#Data Scrubbing and Pre-processing
##**An example with real mortgage data**


###Outline
This module will focus on the mechanics of the follow data transformations and not their economic/analytic rationale (that will be covered in ____HERE___ ).

In this module we scrub and pre-process raw mortgage data in preparation for regression analysis. This will involve:
1. filling missing values;
2. transforming raw covariates;
3. filtered joins

###Data Sources
-  **Mortgage Origination and Performance data** is taken from the publicly available Fannie Mae Single Family Loan Performance database  http://www.fanniemae.com/portal/funding-the-market/data/loan-performance-data.html. We extract origiation and performance data for the 10k loans of 2005-Q1 acquisitions.
-  **Monthly State HPI data** is taken from Freddie Mac's Home Price Index (HPI) archive http://www.freddiemac.com/finance/fmhpi/archive.html.
-  **Monthly Mortgage Benchmark Rate data** is taken from Freddie Mac's Historical Monthly 30 year Fixed Rate index, http://www.freddiemac.com/pmms/pmms_archives.html.

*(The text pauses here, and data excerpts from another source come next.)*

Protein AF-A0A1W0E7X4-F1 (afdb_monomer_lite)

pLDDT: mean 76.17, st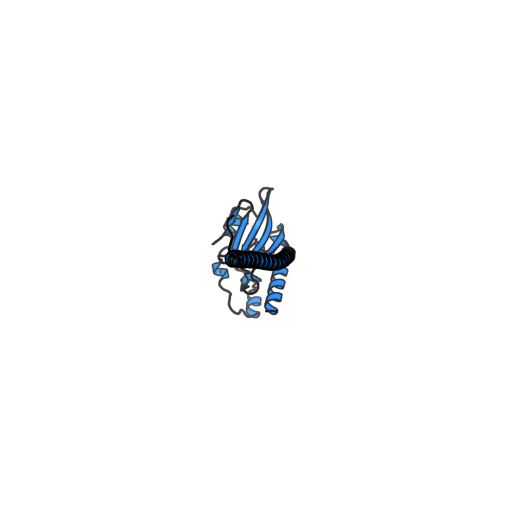d 15.44, range [39.25, 96.19]

Sequence (208 aa):
MEKYSKEDLNKNNTEITKEFEEAYFNAFREEVKKLTLLIKKDELDGRISLLKELIQKKNSLEIKYPIVLGGIKCRISVMNMGDIKNASKMYLSENDSINNNIEKLKVFNLNLSEKDIRNNKLSHFYYLNNFLSKRKVTFDDKKLNITCKITLSGPVITCENKKEWKGENFFEKFTSEIDFVEESNWIDFFGLLSPKINQMVSNHLDFS

Radius of gyration: 33.01 Å; chains: 1; bounding box: 74×44×108 Å

Structure (mmCIF, N/CA/C/O backbone):
data_AF-A0A1W0E7X4-F1
#
_entry.id   AF-A0A1W0E7X4-F1
#
loop_
_atom_site.group_PDB
_atom_site.id
_atom_site.type_symbol
_atom_site.label_atom_id
_atom_site.label_alt_id
_atom_site.label_comp_id
_atom_site.label_asym_id
_atom_site.label_entity_id
_atom_site.label_seq_id
_atom_site.pdbx_PDB_ins_code
_atom_site.Cartn_x
_atom_site.Cartn_y
_atom_site.Cartn_z
_atom_site.occupancy
_atom_site.B_iso_or_equiv
_atom_site.auth_seq_id
_atom_site.auth_comp_id
_atom_site.auth_asym_id
_atom_site.auth_atom_id
_atom_site.pdbx_PDB_model_num
ATOM 1 N N . MET A 1 1 ? 41.167 27.906 -77.265 1.00 45.22 1 MET A N 1
ATOM 2 C CA . MET A 1 1 ? 41.303 26.473 -76.925 1.00 45.22 1 MET A CA 1
ATOM 3 C C . MET A 1 1 ? 42.279 26.374 -75.770 1.00 45.22 1 MET A C 1
ATOM 5 O O . MET A 1 1 ? 43.483 26.335 -75.994 1.00 45.22 1 MET A O 1
ATOM 9 N N . GLU A 1 2 ? 41.770 26.440 -74.545 1.00 49.56 2 GLU A N 1
ATOM 10 C CA . GLU A 1 2 ? 42.589 26.278 -73.344 1.00 49.56 2 GLU A CA 1
ATOM 11 C C . GLU A 1 2 ? 42.947 24.798 -73.194 1.00 49.56 2 GLU A C 1
ATOM 13 O O . GLU A 1 2 ? 42.080 23.937 -73.042 1.00 49.56 2 GLU A O 1
ATOM 18 N N . LYS A 1 3 ? 44.240 24.490 -73.327 1.00 51.12 3 LYS A N 1
ATOM 19 C CA . LYS A 1 3 ? 44.784 23.168 -73.020 1.00 51.12 3 LYS A CA 1
ATOM 20 C C . LYS A 1 3 ? 44.862 23.051 -71.501 1.00 51.12 3 LYS A C 1
ATOM 22 O O . LYS A 1 3 ? 45.844 23.490 -70.914 1.00 51.12 3 LYS A O 1
ATOM 27 N N . TYR A 1 4 ? 43.843 22.464 -70.880 1.00 53.28 4 TYR A N 1
ATOM 28 C CA . TYR A 1 4 ? 43.961 21.997 -69.501 1.00 53.28 4 TYR A CA 1
ATOM 29 C C . TYR A 1 4 ? 45.104 20.976 -69.419 1.00 53.28 4 TYR A C 1
ATOM 31 O O . TYR A 1 4 ? 45.147 20.018 -70.201 1.00 53.28 4 TYR A O 1
ATOM 39 N N . SER A 1 5 ? 46.063 21.217 -68.520 1.00 59.28 5 SER A N 1
ATOM 40 C CA . SER A 1 5 ? 47.187 20.310 -68.295 1.00 59.28 5 SER A CA 1
ATOM 41 C C . SER A 1 5 ? 46.653 18.969 -67.789 1.00 59.28 5 SER A C 1
ATOM 43 O O . SER A 1 5 ? 45.738 18.920 -66.967 1.00 59.28 5 SER A O 1
ATOM 45 N N . LYS A 1 6 ? 47.231 17.855 -68.255 1.00 60.16 6 LYS A N 1
ATOM 46 C CA . LYS A 1 6 ? 46.891 16.505 -67.764 1.00 60.16 6 LYS A CA 1
ATOM 47 C C . LYS A 1 6 ? 47.049 16.381 -66.241 1.00 60.16 6 LYS A C 1
ATOM 49 O O . LYS A 1 6 ? 46.411 15.524 -65.639 1.00 60.16 6 LYS A O 1
ATOM 54 N N . GLU A 1 7 ? 47.870 17.232 -65.629 1.00 59.91 7 GLU A N 1
ATOM 55 C CA . GLU A 1 7 ? 48.098 17.284 -64.183 1.00 59.91 7 GLU A CA 1
ATOM 56 C C . GLU A 1 7 ? 46.903 17.873 -63.416 1.00 59.91 7 GLU A C 1
ATOM 58 O O . GLU A 1 7 ? 46.536 17.332 -62.373 1.00 59.91 7 GLU A O 1
ATOM 63 N N . ASP A 1 8 ? 46.224 18.888 -63.963 1.00 58.91 8 ASP A N 1
ATOM 64 C CA . ASP A 1 8 ? 45.041 19.506 -63.341 1.00 58.91 8 ASP A CA 1
ATOM 65 C C . ASP A 1 8 ? 43.828 18.565 -63.377 1.00 58.91 8 ASP A C 1
ATOM 67 O O . ASP A 1 8 ? 43.062 18.476 -62.419 1.00 58.91 8 ASP A O 1
ATOM 71 N N . LEU A 1 9 ? 43.696 17.787 -64.457 1.00 59.12 9 LEU A N 1
ATOM 72 C CA . LEU A 1 9 ? 42.683 16.733 -64.592 1.00 59.12 9 LEU A CA 1
ATOM 73 C C . LEU A 1 9 ? 42.910 15.577 -63.606 1.00 59.12 9 LEU A C 1
ATOM 75 O O . LEU A 1 9 ? 41.952 15.054 -63.039 1.00 59.12 9 LEU A O 1
ATOM 79 N N . ASN A 1 10 ? 44.166 15.187 -63.371 1.00 61.38 10 ASN A N 1
ATOM 80 C CA . ASN A 1 10 ? 44.494 14.118 -62.425 1.00 61.38 10 ASN A CA 1
ATOM 81 C C . ASN A 1 10 ? 44.298 14.560 -60.969 1.00 61.38 10 ASN A C 1
ATOM 83 O O . ASN A 1 10 ? 43.818 13.783 -60.143 1.00 61.38 10 ASN A O 1
ATOM 87 N N . LYS A 1 11 ? 44.627 15.818 -60.655 1.00 63.41 11 LYS A N 1
ATOM 88 C CA . LYS A 1 11 ? 44.441 16.390 -59.319 1.00 63.41 11 LYS A CA 1
ATOM 89 C C . LYS A 1 11 ? 42.956 16.529 -58.968 1.00 63.41 11 LYS A C 1
ATOM 91 O O . LYS A 1 11 ? 42.561 16.036 -57.917 1.00 63.41 11 LYS A O 1
ATOM 96 N N . ASN A 1 12 ? 42.136 17.045 -59.891 1.00 66.62 12 ASN A N 1
ATOM 97 C CA . ASN A 1 12 ? 40.676 17.104 -59.731 1.00 66.62 12 ASN A CA 1
ATOM 98 C C . ASN A 1 12 ? 40.049 15.714 -59.557 1.00 66.62 12 ASN A C 1
ATOM 100 O O . ASN A 1 12 ? 39.226 15.523 -58.671 1.00 66.62 12 ASN A O 1
ATOM 104 N N . ASN A 1 13 ? 40.459 14.719 -60.352 1.00 64.75 13 ASN A N 1
ATOM 105 C CA . ASN A 1 13 ? 39.945 13.354 -60.197 1.00 64.75 13 ASN A CA 1
ATOM 106 C C . ASN A 1 13 ? 40.296 12.751 -58.831 1.00 64.75 13 ASN A C 1
ATOM 108 O O . ASN A 1 13 ? 39.466 12.067 -58.242 1.00 64.75 13 ASN A O 1
ATOM 112 N N . THR A 1 14 ? 41.495 13.035 -58.314 1.00 72.56 14 THR A N 1
ATOM 113 C CA . THR A 1 14 ? 41.935 12.556 -56.994 1.00 72.56 14 THR A CA 1
ATOM 114 C C . THR A 1 14 ? 41.158 13.230 -55.854 1.00 72.56 14 THR A C 1
ATOM 116 O O . THR A 1 14 ? 40.863 12.604 -54.836 1.00 72.56 14 THR A O 1
ATOM 119 N N . GLU A 1 15 ? 40.819 14.508 -56.015 1.00 75.25 15 GLU A N 1
ATOM 120 C CA . GLU A 1 15 ? 40.055 15.296 -55.042 1.00 75.25 15 GLU A CA 1
ATOM 121 C C . GLU A 1 15 ? 38.581 14.858 -55.004 1.00 75.25 15 GLU A C 1
ATOM 123 O O . GLU A 1 15 ? 38.064 14.549 -53.932 1.00 75.25 15 GLU A O 1
ATOM 128 N N . ILE A 1 16 ? 37.960 14.647 -56.171 1.00 76.62 16 ILE A N 1
ATOM 129 C CA . ILE A 1 16 ? 36.595 14.108 -56.301 1.00 76.62 16 ILE A CA 1
ATOM 130 C C . ILE A 1 16 ? 36.483 12.705 -55.685 1.00 76.62 16 ILE A C 1
ATOM 132 O O . ILE A 1 16 ? 35.501 12.399 -55.007 1.00 76.62 16 ILE A O 1
ATOM 136 N N . THR A 1 17 ? 37.485 11.838 -55.876 1.00 80.31 17 THR A N 1
ATOM 137 C CA . THR A 1 17 ? 37.476 10.507 -55.245 1.00 80.31 17 THR A CA 1
ATOM 138 C C . THR A 1 17 ? 37.558 10.580 -53.723 1.00 80.31 17 THR A C 1
ATOM 140 O O . THR A 1 17 ? 36.886 9.800 -53.054 1.00 80.31 17 THR A O 1
ATOM 143 N N . LYS A 1 18 ? 38.313 11.535 -53.163 1.00 85.50 18 LYS A N 1
ATOM 144 C CA . LYS A 1 18 ? 38.400 11.720 -51.706 1.00 85.50 18 LYS A CA 1
ATOM 145 C C . LYS A 1 18 ? 37.098 12.247 -51.116 1.00 85.50 18 LYS A C 1
ATOM 147 O O . LYS A 1 18 ? 36.655 11.734 -50.094 1.00 85.50 18 LYS A O 1
ATOM 152 N N . GLU A 1 19 ? 36.461 13.217 -51.768 1.00 85.06 19 GLU A N 1
ATOM 153 C CA . GLU A 1 19 ? 35.153 13.725 -51.338 1.00 85.06 19 GLU A CA 1
ATOM 154 C C . GLU A 1 19 ? 34.087 12.622 -51.357 1.00 85.06 19 GLU A C 1
ATOM 156 O O . GLU A 1 19 ? 33.293 12.499 -50.421 1.00 85.06 19 GLU A O 1
ATOM 161 N N . PHE A 1 20 ? 34.095 11.775 -52.392 1.00 88.25 20 PHE A N 1
ATOM 162 C CA . PHE A 1 20 ? 33.197 10.626 -52.470 1.00 88.25 20 PHE A CA 1
ATOM 163 C C . PHE A 1 20 ? 33.464 9.607 -51.355 1.00 88.25 20 PHE A C 1
ATOM 165 O O . PHE A 1 20 ? 32.521 9.147 -50.709 1.00 88.25 20 PHE A O 1
ATOM 172 N N . GLU A 1 21 ? 34.730 9.267 -51.099 1.00 88.38 21 GLU A N 1
ATOM 173 C CA . GLU A 1 21 ? 35.113 8.359 -50.014 1.00 88.38 21 GLU A CA 1
ATOM 174 C C . GLU A 1 21 ? 34.686 8.904 -48.646 1.00 88.38 21 GLU A C 1
ATOM 176 O O . GLU A 1 21 ? 34.068 8.183 -47.859 1.00 88.38 21 GLU A O 1
ATOM 181 N N . GLU A 1 22 ? 34.943 10.182 -48.363 1.00 92.62 22 GLU A N 1
ATOM 182 C CA . GLU A 1 22 ? 34.531 10.817 -47.110 1.00 92.62 22 GLU A CA 1
ATOM 183 C C . GLU A 1 22 ? 33.008 10.826 -46.949 1.00 92.62 22 GLU A C 1
ATOM 185 O O . GLU A 1 22 ? 32.501 10.454 -45.885 1.00 92.62 22 GLU A O 1
ATOM 190 N N . ALA A 1 23 ? 32.263 11.184 -47.999 1.00 90.25 23 ALA A N 1
ATOM 191 C CA . ALA A 1 23 ? 30.804 11.159 -47.986 1.00 90.25 23 ALA A CA 1
ATOM 192 C C . ALA A 1 23 ? 30.261 9.738 -47.756 1.00 90.25 23 ALA A C 1
ATOM 194 O O . ALA A 1 23 ? 29.370 9.545 -46.922 1.00 90.25 23 ALA A O 1
ATOM 195 N N . TYR A 1 24 ? 30.835 8.737 -48.428 1.00 92.69 24 TYR A N 1
ATOM 196 C CA . TYR A 1 24 ? 30.466 7.331 -48.271 1.00 92.69 24 TYR A CA 1
ATOM 197 C C . TYR A 1 24 ? 30.725 6.827 -46.845 1.00 92.69 24 TYR A C 1
ATOM 199 O O . TYR A 1 24 ? 29.826 6.275 -46.207 1.00 92.69 24 TYR A O 1
ATOM 207 N N . PHE A 1 25 ? 31.922 7.056 -46.296 1.00 93.31 25 PHE A N 1
ATOM 208 C CA . PHE A 1 25 ? 32.256 6.614 -44.939 1.00 93.31 25 PHE A CA 1
ATOM 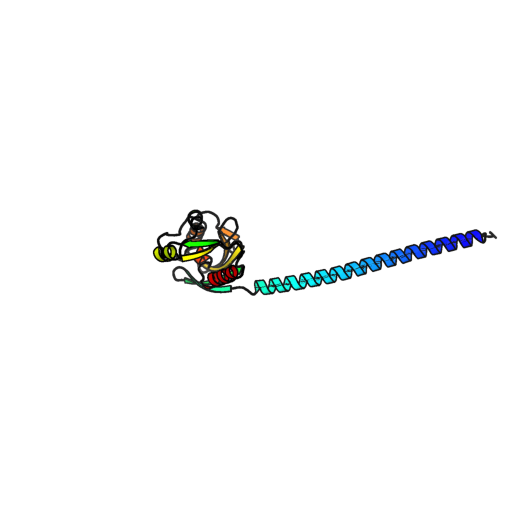209 C C . PHE A 1 25 ? 31.490 7.381 -43.859 1.00 93.31 25 PHE A C 1
ATOM 211 O O . PHE A 1 25 ? 31.219 6.828 -42.790 1.00 93.31 25 PHE A O 1
ATOM 218 N N . ASN A 1 26 ? 31.116 8.636 -44.107 1.00 93.88 26 ASN A N 1
ATOM 219 C CA . ASN A 1 26 ? 30.237 9.382 -43.212 1.00 93.88 26 ASN A CA 1
ATOM 220 C C . ASN A 1 26 ? 28.820 8.800 -43.218 1.00 93.88 26 ASN A C 1
ATOM 222 O O . ASN A 1 26 ? 28.295 8.505 -42.145 1.00 93.88 26 ASN A O 1
ATOM 226 N N . ALA A 1 27 ? 28.243 8.536 -44.394 1.00 93.06 27 ALA A N 1
ATOM 227 C CA . ALA A 1 27 ? 26.938 7.886 -44.509 1.00 93.06 27 ALA A CA 1
ATOM 228 C C . ALA A 1 27 ? 26.932 6.495 -43.853 1.00 93.06 27 ALA A C 1
ATOM 230 O O . ALA A 1 27 ? 26.027 6.170 -43.086 1.00 93.06 27 ALA A O 1
ATOM 231 N N . PHE A 1 28 ? 27.983 5.701 -44.076 1.00 93.06 28 PHE A N 1
ATOM 232 C CA . PHE A 1 28 ? 28.142 4.393 -43.445 1.00 93.06 28 PHE A CA 1
ATOM 233 C C . PHE A 1 28 ? 28.217 4.491 -41.915 1.00 93.06 28 PHE A C 1
ATOM 235 O O . PHE A 1 28 ? 27.540 3.743 -41.210 1.00 93.06 28 PHE A O 1
ATOM 242 N N . ARG A 1 29 ? 29.003 5.436 -41.375 1.00 94.31 29 ARG A N 1
ATOM 243 C CA . ARG A 1 29 ? 29.101 5.657 -39.922 1.00 94.31 29 ARG A CA 1
ATOM 244 C C . ARG A 1 29 ? 27.764 6.064 -39.310 1.00 94.31 29 ARG A C 1
ATOM 246 O O . ARG A 1 29 ? 27.432 5.579 -38.228 1.00 94.31 29 ARG A O 1
ATOM 253 N N . GLU A 1 30 ? 27.002 6.922 -39.980 1.00 94.81 30 GLU A N 1
ATOM 254 C CA . GLU A 1 30 ? 25.669 7.312 -39.517 1.00 94.81 30 GLU A CA 1
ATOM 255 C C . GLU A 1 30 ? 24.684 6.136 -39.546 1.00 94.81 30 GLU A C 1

###Data Description and Roadmap
1. Missing values will be filled with the mean value of similar mortgages that are not missing that value. For example, to impute a missing DTI (debt-to-income) ratio we bucket loans by credit score and loan interest rate and calculate their mean. We similarly bucket other characteristics to impute other missing characteristics. There is a trade-off in bucket width between specificity and idiosyncracy. We want our buckets to contain informative comparables, but not be so granular as to impute idiosyncratic or noisy values.  
2. Covariate transformation includes a) converting a loan's state to a binary value indicating whether the property is in California or Florida, b) calculate the difference between the loan's interest rate and the prevailing Monthly Mortgage Benchmark Rate  
3. For each mortgage we would like to:  
  1. calculate the lowest HPI expressed as a % of starting value, for for each of three 2-year intervals from the loan's origination date, i.e the lowest HPI reached, divided by starting HPI over a) Years 1 & 2, b) Years 3 & 4, c) Years 5 & 6.  
  2. We would also like to similarly calculate the greatest absolute reduction in the Monthly Mortgage Benchmark Rate over each of three 2-year intervals from the loan's origination.
  3. We also want to create a response variable identifying whether the loan exited during intervals (0,2], (2,4], (4,6] and if so, when and for what reason, i.e. prepay or default.

###Let's go...

In [2]:
import numpy as np
import pandas as pd
from IPython.display import display, HTML

%matplotlib inline
import matplotlib
import matplotlib.pyplot as plt

We load our data sources, preview them, and select the columns and create our base table to which we'll add columns.

In [15]:
Orig = pd.read_csv("2005-1-Orig.csv")
Perf = pd.read_csv("2005-1-Perf.csv")
Rates = pd.read_csv("BenchmarkRatesto2016.csv")
HPI = pd.read_csv("HPI.csv")

Orig.head()
Perf.head()
Rates.head()
HPI.head()

Log_Orig = Orig[["LOAN_ID","ORIG_AMT","ORIG_RT","ORIG_DTE","OCLTV","DTI","CSCORE_B","STATE"]].copy()

##1. Missing Values

In [16]:
Log_Orig[Log_Orig['OCLTV'].isnull() | Log_Orig['ORIG_RT'].isnull() | Log_Orig['CSCORE_B'].isnull() | Log_Orig['DTI'].isnull()].describe()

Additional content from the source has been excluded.